» ACTIVITY
Where the records below reach the line containing "ATOM 181 C CA", start transcribing, and end with the line containing "ATOM 192 O O", exactly and with nothing else added.

» RECORDS SUPPLIED
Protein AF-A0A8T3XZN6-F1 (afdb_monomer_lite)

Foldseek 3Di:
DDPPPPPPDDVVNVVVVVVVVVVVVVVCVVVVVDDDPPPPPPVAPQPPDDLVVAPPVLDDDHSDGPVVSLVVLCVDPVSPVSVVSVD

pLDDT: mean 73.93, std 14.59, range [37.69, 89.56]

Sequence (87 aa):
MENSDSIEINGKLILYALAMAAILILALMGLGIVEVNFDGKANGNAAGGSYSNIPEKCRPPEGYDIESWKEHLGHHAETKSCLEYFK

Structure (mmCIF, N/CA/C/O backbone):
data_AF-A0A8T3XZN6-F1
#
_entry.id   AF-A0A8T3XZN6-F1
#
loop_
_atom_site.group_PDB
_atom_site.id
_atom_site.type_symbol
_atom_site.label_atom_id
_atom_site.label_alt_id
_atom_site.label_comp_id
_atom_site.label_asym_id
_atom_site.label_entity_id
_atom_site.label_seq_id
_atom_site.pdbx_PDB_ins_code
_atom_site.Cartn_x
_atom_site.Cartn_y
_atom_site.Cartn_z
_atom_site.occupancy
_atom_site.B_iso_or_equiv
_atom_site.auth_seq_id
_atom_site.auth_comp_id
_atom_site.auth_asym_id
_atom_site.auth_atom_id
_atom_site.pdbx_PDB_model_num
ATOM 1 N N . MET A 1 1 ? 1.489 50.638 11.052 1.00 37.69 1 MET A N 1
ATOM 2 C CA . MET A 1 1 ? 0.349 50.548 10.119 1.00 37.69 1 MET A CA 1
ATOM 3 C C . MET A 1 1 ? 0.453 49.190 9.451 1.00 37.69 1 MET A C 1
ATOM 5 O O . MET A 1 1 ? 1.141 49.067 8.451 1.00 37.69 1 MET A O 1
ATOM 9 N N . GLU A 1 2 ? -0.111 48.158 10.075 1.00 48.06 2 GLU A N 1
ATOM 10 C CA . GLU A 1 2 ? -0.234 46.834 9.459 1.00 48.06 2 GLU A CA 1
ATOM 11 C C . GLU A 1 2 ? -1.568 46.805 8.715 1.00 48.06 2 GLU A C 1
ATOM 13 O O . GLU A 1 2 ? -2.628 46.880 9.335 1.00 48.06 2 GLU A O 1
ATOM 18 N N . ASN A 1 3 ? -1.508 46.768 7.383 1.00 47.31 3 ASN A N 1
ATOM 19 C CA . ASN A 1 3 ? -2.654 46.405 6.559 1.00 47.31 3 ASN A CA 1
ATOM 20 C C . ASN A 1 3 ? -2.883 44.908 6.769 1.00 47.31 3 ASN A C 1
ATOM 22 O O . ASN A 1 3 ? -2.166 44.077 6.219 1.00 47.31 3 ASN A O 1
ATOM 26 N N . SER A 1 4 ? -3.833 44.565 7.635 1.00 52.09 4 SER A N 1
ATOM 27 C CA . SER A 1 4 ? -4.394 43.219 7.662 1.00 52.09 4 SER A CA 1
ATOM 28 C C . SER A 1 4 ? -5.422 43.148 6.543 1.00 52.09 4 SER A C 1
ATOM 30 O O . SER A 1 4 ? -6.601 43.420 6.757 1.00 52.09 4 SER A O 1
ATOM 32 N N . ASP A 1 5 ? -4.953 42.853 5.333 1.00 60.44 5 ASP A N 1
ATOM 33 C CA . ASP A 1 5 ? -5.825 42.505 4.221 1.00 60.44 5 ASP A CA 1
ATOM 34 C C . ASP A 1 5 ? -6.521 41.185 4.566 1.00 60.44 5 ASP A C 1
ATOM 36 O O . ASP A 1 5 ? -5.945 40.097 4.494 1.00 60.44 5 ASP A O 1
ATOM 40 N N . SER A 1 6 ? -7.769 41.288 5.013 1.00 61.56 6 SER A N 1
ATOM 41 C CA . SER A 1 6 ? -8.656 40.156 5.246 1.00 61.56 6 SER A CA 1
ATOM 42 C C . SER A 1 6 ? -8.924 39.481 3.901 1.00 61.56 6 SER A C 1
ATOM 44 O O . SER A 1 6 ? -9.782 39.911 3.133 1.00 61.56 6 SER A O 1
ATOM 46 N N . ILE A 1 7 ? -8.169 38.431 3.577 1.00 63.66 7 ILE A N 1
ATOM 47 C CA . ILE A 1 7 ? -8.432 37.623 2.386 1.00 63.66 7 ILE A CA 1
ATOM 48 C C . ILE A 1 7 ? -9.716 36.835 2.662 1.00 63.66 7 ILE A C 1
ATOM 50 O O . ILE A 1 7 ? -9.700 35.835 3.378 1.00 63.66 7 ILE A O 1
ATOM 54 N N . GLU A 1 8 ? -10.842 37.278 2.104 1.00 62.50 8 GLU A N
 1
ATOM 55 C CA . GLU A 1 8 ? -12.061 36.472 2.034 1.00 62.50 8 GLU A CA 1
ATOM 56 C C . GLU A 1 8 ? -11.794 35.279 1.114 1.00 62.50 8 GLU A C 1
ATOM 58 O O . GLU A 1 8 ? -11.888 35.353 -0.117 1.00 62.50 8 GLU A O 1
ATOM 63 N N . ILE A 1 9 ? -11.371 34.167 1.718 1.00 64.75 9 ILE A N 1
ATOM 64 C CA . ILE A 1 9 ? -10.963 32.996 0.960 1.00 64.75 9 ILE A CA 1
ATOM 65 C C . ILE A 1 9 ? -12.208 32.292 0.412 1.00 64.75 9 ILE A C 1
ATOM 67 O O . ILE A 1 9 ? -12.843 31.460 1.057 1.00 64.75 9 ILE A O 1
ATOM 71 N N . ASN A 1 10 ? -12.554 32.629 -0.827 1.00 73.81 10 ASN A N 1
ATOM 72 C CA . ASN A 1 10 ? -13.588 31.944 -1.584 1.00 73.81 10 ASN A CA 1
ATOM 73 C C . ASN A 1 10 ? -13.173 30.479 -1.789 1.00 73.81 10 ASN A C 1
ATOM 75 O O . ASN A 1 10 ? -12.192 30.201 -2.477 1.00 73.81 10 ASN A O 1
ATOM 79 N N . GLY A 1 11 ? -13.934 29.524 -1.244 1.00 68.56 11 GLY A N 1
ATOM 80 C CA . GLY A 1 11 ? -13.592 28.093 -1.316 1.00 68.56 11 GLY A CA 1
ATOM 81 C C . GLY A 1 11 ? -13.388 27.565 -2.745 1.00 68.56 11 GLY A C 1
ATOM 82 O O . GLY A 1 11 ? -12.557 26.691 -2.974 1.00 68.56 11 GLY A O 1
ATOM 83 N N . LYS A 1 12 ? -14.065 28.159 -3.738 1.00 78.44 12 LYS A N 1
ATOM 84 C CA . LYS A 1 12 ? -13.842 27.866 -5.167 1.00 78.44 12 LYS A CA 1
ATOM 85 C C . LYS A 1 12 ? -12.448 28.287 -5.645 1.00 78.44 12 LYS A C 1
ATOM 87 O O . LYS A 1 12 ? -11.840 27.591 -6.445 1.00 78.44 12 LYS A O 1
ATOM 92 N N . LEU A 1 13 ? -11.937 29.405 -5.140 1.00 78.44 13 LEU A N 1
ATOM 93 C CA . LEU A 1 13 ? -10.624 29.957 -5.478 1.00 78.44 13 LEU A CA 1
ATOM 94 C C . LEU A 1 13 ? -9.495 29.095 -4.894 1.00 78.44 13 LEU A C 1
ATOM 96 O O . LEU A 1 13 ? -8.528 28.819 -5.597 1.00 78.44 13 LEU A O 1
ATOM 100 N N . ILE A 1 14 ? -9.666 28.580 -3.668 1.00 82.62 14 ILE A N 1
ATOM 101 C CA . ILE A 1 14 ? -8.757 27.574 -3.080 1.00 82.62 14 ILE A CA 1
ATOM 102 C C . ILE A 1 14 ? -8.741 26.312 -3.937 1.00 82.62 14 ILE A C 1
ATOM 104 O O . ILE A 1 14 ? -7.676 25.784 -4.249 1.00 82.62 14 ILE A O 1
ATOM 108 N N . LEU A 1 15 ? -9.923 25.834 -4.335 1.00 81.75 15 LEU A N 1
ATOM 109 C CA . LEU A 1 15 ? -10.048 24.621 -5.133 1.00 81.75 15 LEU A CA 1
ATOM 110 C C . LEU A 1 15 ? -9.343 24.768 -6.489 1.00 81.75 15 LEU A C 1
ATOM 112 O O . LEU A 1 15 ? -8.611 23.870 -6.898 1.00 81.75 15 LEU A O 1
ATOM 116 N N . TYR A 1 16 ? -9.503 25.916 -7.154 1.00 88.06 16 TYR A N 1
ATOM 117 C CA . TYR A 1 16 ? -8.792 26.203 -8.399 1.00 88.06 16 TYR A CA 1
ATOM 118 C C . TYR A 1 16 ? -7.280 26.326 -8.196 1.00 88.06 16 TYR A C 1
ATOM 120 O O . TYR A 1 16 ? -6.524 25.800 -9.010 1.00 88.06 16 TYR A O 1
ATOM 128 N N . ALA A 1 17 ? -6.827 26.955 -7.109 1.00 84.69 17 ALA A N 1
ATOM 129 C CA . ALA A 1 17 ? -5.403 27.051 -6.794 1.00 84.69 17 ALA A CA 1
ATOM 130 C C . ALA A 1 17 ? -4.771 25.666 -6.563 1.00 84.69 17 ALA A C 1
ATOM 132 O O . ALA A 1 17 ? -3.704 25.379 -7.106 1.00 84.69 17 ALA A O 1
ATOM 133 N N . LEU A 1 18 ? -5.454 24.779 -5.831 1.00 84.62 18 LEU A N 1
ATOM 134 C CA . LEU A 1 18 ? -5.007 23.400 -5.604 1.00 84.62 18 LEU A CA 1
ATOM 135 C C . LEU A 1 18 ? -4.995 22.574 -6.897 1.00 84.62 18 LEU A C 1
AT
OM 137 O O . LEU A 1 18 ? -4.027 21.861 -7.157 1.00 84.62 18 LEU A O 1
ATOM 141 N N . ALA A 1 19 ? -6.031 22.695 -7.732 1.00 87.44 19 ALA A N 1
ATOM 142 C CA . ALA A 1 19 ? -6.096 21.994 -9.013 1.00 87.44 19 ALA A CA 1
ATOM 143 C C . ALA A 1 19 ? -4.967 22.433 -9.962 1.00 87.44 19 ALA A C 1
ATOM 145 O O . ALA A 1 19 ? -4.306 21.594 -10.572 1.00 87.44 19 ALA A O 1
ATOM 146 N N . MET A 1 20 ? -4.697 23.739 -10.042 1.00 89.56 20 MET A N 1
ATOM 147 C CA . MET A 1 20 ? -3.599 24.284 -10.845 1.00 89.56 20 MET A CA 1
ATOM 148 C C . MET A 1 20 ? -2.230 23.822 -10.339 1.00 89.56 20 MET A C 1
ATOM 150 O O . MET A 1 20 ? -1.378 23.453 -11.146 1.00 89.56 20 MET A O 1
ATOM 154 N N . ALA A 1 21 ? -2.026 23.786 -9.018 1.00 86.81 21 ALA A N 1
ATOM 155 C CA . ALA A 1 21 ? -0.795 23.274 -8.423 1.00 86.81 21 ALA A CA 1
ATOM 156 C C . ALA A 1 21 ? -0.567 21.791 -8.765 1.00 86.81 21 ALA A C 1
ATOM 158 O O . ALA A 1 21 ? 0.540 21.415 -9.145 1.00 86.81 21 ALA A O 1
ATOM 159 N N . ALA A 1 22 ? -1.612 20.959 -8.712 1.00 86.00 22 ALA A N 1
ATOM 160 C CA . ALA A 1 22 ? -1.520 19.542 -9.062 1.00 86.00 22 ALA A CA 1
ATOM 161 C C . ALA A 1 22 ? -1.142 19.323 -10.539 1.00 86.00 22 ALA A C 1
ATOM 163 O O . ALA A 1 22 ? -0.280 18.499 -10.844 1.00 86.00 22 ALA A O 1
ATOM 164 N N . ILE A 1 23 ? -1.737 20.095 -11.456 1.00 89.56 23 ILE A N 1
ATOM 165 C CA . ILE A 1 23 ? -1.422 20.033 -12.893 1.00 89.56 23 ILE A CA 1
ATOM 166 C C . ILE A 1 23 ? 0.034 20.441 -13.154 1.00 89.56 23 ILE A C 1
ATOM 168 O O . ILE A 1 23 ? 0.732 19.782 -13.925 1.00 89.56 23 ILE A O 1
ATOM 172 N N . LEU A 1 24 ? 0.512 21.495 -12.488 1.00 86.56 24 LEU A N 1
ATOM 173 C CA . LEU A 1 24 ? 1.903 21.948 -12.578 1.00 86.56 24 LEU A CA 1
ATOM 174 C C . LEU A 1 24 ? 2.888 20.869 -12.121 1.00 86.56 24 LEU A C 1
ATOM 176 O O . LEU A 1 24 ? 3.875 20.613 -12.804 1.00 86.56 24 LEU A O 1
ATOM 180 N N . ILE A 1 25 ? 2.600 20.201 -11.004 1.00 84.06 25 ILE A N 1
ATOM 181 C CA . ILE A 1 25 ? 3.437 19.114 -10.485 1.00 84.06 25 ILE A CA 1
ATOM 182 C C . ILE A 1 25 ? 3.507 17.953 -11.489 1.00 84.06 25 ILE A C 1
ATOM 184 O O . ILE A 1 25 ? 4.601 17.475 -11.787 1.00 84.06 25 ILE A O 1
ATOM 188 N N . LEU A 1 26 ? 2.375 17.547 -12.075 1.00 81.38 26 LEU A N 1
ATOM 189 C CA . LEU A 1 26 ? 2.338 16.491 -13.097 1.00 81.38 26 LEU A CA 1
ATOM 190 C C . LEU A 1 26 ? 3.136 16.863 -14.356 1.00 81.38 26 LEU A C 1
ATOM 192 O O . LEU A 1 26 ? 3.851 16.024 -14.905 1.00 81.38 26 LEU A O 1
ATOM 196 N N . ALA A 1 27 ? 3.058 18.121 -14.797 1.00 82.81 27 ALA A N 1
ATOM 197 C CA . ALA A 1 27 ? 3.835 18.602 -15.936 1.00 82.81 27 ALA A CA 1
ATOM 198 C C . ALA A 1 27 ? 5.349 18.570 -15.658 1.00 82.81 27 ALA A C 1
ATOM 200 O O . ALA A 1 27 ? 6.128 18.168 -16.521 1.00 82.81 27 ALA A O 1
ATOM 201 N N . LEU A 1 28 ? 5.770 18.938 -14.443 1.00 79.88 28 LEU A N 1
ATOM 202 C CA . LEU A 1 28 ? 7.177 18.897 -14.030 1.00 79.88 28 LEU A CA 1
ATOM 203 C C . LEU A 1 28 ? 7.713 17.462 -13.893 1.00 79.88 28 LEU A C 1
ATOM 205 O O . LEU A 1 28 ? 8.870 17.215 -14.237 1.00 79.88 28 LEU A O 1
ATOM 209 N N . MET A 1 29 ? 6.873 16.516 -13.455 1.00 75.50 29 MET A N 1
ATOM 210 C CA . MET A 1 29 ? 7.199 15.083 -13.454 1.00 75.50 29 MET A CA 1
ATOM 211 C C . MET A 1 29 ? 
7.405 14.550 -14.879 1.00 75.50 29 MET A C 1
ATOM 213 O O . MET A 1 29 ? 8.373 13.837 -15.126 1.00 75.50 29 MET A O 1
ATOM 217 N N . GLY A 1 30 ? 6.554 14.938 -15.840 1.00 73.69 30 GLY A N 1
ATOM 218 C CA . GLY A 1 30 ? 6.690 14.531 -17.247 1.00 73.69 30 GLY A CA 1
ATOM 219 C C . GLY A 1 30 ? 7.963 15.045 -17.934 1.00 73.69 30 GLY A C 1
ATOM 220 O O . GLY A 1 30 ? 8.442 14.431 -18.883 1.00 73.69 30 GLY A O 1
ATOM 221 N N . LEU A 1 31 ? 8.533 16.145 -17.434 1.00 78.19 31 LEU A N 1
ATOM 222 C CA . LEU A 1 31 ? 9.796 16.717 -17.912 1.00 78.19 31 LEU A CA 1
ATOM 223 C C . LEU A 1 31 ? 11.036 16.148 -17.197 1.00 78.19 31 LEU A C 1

» WRITTEN REPLY
ATOM 181 C CA . ILE A 1 25 ? 3.437 19.114 -10.485 1.00 84.06 25 ILE A CA 1
ATOM 182 C C . ILE A 1 25 ? 3.507 17.953 -11.489 1.00 84.06 25 ILE A C 1
ATOM 184 O O . ILE A 1 25 ? 4.601 17.475 -11.787 1.00 84.06 25 ILE A O 1
ATOM 188 N N . LEU A 1 26 ? 2.375 17.547 -12.075 1.00 81.38 26 LEU A N 1
ATOM 189 C CA . LEU A 1 26 ? 2.338 16.491 -13.097 1.00 81.38 26 LEU A CA 1
ATOM 190 C C . LEU A 1 26 ? 3.136 16.863 -14.356 1.00 81.38 26 LEU A C 1
ATOM 192 O O . LEU A 1 26 ? 3.851 16.024 -14.905 1.00 81.38 26 LEU A O 1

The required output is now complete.